Searching for common motifs among Hba- and Hbb-interacting genes, the authors discovered that many share binding sites for the erythroid-specific transactivator Klf1. As it turns out, in erythroid nuclei, Klf1 is present in relatively few foci that overlap with a subset of transcription factories. It is these Klf1-containing RNAPII foci that associate prominently with Klf1-regulated genes and are thus best described as specialized transcription factories (Fig. 1). Supporting evidence comes from the analysis of Klf1 knockout cells, in which associations between Hbb and other Klf1-regulated genes, as well as their colocalization with transcription factories, are disrupted. Non–Klf1 target associations, on the other hand, remained largely unaffected.
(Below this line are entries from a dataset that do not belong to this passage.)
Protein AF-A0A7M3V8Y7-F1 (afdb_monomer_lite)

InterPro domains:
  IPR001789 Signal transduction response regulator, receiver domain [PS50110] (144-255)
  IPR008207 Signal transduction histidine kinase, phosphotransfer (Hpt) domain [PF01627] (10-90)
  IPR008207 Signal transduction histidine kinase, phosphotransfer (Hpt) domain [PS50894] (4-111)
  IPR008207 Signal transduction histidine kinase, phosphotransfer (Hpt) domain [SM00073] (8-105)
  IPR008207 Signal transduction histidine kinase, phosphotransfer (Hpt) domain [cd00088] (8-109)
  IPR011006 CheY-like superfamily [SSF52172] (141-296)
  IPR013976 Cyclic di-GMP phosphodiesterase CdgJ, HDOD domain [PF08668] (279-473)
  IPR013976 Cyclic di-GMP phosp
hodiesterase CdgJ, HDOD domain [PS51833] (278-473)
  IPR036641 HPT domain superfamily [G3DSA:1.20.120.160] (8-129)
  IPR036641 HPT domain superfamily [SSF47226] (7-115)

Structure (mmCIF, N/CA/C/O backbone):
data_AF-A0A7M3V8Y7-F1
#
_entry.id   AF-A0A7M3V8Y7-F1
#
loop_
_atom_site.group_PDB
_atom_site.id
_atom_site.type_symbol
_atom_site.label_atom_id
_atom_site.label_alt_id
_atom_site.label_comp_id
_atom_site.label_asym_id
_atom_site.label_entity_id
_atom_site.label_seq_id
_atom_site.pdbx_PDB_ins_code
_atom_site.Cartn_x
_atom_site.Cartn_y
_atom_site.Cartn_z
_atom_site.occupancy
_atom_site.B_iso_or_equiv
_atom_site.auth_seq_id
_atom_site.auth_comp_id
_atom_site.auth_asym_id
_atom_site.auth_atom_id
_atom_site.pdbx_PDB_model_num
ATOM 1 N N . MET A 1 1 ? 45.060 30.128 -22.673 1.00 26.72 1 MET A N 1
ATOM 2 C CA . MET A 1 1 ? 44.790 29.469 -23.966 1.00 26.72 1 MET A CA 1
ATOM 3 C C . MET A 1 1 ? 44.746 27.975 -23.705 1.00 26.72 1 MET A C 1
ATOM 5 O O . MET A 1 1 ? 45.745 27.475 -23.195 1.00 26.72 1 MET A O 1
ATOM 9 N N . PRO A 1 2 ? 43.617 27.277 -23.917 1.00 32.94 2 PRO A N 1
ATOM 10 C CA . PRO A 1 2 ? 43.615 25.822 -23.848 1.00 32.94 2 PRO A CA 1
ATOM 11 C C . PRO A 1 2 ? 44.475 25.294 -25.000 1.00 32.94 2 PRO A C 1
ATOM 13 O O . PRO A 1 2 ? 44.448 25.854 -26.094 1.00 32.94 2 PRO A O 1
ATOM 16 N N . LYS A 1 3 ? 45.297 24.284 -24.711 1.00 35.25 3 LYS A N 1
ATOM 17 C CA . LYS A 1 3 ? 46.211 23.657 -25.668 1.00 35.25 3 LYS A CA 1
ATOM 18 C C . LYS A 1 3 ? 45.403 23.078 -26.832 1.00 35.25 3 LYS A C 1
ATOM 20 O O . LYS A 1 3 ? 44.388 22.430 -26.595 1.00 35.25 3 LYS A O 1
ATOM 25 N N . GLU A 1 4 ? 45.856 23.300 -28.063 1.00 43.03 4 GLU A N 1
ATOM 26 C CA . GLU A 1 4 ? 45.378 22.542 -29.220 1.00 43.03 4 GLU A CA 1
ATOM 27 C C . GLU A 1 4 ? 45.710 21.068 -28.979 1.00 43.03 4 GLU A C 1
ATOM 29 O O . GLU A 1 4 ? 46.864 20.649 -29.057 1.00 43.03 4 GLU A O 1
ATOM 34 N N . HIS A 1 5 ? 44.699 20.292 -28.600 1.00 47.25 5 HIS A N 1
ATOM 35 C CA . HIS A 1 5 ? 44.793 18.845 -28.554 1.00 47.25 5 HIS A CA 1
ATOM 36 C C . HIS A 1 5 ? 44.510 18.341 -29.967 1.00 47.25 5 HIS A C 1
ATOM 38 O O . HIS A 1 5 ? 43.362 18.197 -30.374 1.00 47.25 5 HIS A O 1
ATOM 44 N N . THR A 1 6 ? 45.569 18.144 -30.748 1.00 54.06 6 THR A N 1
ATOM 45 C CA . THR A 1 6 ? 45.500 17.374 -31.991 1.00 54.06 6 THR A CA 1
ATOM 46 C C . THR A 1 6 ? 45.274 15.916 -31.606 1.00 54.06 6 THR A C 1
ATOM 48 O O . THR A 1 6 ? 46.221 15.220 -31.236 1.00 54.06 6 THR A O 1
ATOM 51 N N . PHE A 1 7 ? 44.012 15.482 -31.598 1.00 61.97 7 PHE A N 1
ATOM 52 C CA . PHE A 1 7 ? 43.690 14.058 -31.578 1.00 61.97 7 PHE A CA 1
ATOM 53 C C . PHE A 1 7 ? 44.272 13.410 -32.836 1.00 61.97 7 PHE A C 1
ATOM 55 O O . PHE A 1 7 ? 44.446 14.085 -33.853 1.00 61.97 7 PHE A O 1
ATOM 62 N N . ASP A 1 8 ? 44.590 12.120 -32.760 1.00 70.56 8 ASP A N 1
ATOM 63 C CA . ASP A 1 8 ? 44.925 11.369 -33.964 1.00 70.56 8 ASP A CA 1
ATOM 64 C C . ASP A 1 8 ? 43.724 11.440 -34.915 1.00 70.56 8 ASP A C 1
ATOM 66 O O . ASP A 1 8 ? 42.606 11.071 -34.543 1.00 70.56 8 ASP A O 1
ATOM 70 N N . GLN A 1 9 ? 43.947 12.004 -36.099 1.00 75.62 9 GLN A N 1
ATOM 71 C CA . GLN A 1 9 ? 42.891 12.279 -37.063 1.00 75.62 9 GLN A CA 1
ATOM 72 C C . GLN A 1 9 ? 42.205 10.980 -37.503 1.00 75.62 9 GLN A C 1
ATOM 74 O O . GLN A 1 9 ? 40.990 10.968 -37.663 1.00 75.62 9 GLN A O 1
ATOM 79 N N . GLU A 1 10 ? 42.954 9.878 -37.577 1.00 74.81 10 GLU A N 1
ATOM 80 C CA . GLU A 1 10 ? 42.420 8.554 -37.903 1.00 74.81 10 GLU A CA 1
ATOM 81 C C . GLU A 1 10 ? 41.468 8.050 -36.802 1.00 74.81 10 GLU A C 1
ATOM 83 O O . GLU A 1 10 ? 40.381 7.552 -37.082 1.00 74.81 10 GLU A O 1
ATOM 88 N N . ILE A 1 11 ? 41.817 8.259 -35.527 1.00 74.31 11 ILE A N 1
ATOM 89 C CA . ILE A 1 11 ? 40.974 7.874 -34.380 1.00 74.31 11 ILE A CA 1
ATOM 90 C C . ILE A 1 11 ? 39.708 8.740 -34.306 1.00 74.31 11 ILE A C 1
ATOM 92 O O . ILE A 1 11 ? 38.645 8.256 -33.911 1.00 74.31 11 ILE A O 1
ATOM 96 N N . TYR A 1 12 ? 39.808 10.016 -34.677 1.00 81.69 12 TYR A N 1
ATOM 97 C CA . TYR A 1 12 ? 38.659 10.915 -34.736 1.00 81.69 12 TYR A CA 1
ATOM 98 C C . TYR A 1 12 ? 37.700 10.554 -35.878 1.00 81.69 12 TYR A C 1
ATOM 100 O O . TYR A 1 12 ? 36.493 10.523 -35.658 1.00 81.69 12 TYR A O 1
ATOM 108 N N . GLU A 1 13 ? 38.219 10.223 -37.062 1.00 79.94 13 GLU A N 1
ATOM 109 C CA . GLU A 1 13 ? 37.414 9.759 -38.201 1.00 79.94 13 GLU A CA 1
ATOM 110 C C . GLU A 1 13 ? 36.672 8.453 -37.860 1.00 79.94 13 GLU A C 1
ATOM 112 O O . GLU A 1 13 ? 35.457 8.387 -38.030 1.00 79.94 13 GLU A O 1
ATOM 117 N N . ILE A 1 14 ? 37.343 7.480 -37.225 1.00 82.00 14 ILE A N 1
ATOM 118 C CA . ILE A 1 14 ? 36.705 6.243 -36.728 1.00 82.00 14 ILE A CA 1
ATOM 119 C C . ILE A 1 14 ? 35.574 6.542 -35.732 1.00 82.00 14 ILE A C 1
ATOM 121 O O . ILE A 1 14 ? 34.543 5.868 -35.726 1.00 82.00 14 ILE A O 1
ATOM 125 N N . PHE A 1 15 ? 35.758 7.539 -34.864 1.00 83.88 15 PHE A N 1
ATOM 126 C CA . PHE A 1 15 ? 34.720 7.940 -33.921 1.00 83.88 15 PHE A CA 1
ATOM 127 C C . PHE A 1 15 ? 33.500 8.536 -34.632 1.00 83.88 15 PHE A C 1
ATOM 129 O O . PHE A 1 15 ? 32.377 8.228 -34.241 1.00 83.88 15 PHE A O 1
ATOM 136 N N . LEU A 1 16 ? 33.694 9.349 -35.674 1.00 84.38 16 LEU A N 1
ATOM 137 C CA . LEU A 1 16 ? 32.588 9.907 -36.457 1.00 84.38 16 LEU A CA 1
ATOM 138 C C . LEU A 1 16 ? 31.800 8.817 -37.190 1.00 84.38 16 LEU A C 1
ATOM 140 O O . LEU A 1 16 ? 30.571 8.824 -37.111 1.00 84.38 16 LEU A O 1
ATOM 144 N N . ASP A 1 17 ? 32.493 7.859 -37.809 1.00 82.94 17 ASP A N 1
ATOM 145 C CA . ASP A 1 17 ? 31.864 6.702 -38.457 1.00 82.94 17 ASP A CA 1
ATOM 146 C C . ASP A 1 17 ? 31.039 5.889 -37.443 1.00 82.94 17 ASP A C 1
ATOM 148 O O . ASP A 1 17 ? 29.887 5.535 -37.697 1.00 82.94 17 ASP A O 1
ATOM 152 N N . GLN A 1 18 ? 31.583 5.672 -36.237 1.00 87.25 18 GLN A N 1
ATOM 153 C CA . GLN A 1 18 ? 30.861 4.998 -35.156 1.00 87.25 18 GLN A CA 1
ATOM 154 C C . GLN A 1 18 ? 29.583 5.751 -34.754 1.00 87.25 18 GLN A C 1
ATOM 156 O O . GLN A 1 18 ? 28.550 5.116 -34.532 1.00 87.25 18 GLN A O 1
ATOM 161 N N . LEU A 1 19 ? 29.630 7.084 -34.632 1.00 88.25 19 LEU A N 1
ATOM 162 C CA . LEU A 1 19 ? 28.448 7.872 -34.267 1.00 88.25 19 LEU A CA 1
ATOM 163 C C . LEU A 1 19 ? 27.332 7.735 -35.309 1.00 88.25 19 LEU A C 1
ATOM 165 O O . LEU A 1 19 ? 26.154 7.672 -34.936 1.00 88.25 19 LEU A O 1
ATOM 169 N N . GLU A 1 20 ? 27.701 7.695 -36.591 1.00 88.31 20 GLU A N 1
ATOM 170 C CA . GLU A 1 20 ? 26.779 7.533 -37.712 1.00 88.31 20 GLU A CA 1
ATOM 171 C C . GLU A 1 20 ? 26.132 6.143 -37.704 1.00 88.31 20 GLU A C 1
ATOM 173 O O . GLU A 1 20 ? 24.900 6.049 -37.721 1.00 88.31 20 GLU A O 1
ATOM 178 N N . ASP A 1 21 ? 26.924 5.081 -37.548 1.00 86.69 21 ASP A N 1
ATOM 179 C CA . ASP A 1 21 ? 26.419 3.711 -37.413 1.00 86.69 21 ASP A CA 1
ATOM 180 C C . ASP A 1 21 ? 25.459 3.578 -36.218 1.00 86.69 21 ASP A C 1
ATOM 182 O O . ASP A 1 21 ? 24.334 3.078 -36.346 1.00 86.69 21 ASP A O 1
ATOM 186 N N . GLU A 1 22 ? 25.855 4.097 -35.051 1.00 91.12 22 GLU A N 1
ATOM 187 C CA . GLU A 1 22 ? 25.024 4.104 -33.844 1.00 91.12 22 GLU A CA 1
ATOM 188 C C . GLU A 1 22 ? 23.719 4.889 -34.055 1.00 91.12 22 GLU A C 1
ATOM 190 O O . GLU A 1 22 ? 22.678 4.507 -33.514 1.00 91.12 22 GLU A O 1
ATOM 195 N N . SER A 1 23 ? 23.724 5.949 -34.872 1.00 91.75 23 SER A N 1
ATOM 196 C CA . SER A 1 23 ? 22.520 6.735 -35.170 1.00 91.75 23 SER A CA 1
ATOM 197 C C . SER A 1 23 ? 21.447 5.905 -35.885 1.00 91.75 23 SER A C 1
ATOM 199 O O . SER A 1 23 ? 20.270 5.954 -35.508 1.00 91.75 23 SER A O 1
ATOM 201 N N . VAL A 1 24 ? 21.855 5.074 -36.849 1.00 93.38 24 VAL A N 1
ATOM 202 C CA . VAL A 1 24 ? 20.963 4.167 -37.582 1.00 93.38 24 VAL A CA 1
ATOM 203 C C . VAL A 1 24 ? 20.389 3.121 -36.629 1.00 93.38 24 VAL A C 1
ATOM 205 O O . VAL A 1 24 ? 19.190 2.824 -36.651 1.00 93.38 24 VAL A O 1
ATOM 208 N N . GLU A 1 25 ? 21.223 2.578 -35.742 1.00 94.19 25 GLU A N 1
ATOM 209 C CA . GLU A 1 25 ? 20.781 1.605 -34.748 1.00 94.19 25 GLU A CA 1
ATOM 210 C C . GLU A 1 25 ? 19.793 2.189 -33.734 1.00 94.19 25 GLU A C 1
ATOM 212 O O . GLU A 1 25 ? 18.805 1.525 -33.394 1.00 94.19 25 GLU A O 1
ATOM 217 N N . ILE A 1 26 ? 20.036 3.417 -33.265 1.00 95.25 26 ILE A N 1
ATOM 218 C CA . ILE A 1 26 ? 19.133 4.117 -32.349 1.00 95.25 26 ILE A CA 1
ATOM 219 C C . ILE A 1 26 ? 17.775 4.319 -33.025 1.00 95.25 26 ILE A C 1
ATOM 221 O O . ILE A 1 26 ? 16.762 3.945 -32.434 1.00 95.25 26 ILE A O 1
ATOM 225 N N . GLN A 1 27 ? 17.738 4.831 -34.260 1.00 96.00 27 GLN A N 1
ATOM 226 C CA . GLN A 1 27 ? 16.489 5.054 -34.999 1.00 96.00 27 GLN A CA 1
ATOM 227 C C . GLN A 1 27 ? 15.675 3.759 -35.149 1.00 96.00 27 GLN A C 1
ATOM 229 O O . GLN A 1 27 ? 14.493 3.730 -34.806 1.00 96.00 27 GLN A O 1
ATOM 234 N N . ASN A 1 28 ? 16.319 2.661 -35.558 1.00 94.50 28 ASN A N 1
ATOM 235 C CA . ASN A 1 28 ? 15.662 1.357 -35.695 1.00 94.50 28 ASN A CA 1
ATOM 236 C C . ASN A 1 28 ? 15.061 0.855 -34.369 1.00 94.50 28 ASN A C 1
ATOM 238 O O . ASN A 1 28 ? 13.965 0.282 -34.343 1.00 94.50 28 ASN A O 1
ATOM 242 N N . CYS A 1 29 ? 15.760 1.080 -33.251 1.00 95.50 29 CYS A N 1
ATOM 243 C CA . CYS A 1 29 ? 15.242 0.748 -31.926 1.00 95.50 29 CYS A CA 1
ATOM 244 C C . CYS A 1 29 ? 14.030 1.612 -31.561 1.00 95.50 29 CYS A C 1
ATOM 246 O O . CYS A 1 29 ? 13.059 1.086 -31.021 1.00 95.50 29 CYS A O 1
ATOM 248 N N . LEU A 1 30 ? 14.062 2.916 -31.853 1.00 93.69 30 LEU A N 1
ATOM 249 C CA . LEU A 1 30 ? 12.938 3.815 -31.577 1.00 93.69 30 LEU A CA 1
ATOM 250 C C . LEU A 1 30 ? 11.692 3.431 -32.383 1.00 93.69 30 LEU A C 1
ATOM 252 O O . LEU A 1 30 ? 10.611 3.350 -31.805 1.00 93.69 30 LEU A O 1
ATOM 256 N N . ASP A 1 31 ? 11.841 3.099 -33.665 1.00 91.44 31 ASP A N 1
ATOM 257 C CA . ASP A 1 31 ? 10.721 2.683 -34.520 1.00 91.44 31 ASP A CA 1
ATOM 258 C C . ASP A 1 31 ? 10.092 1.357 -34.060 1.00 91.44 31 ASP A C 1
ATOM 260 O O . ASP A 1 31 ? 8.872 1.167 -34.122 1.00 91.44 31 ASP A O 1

Clearly, the demonstrated interactions of Hbb and Hba with other transcribed genes do not occur simultaneously in each erythroid nucleus. Instead, given the dynamics of nuclear organization and the stochastic nature of gene transcription, at any given time a smaller and varied subset of interactions is to be expected. Still, the study reveals a genomic view of preferred active interaction partners of two network hubs (Hba and Hbb), as well as the existence of long-suspected, but until now not demonstrated, specialized transcription factories that boost the expression of erythroid-specific genes.

Anchors away

Since the description of the 3C method by Dekker et al.8, variations of this technique have been used to probe the local conformation of complex gene loci as well as genomic regions of ever-increasing size9,10,11,12. Almost all of these studies, including the work by Schoenfelder et al.7, have been anchored to a particular locus with specific bait primers, which increases the specificity of the assay but also biases it. Interactions between other loci of the network (such as that between Uros and Eraf here) are not registered. Another recent study describes the interactome of estrogen receptor–bound chromatin in a human epithelial adenocarcinoma cell line by ChIP and PET without the use of an anchor6. The results revealed an unbiased map of estrogen receptor binding sites and their interactions. However, the interactome failed to be truly genomic, as interchromosomal interactions between binding sites were not reproducibly detected, possibly in part due to the variable and abnormal karyotype of these cells. A promising alternative for probing genomic interactions may be the recently published Hi-C method5. As this method is also sequencing based and unbiased, it is capable of reliably uncovering highly detailed chromosomal interactions both in cis and in trans. It could easily be adapted to include a ChIP step to restrict the analysis to tissue-, pathway- or activity-specific chromatin-gene networks. Regardless, an important remaining question is whether the preferential gene associations at common transcription factories (in particular the specialized type) or other nuclear bodies occur by self-assembly or active recruitment.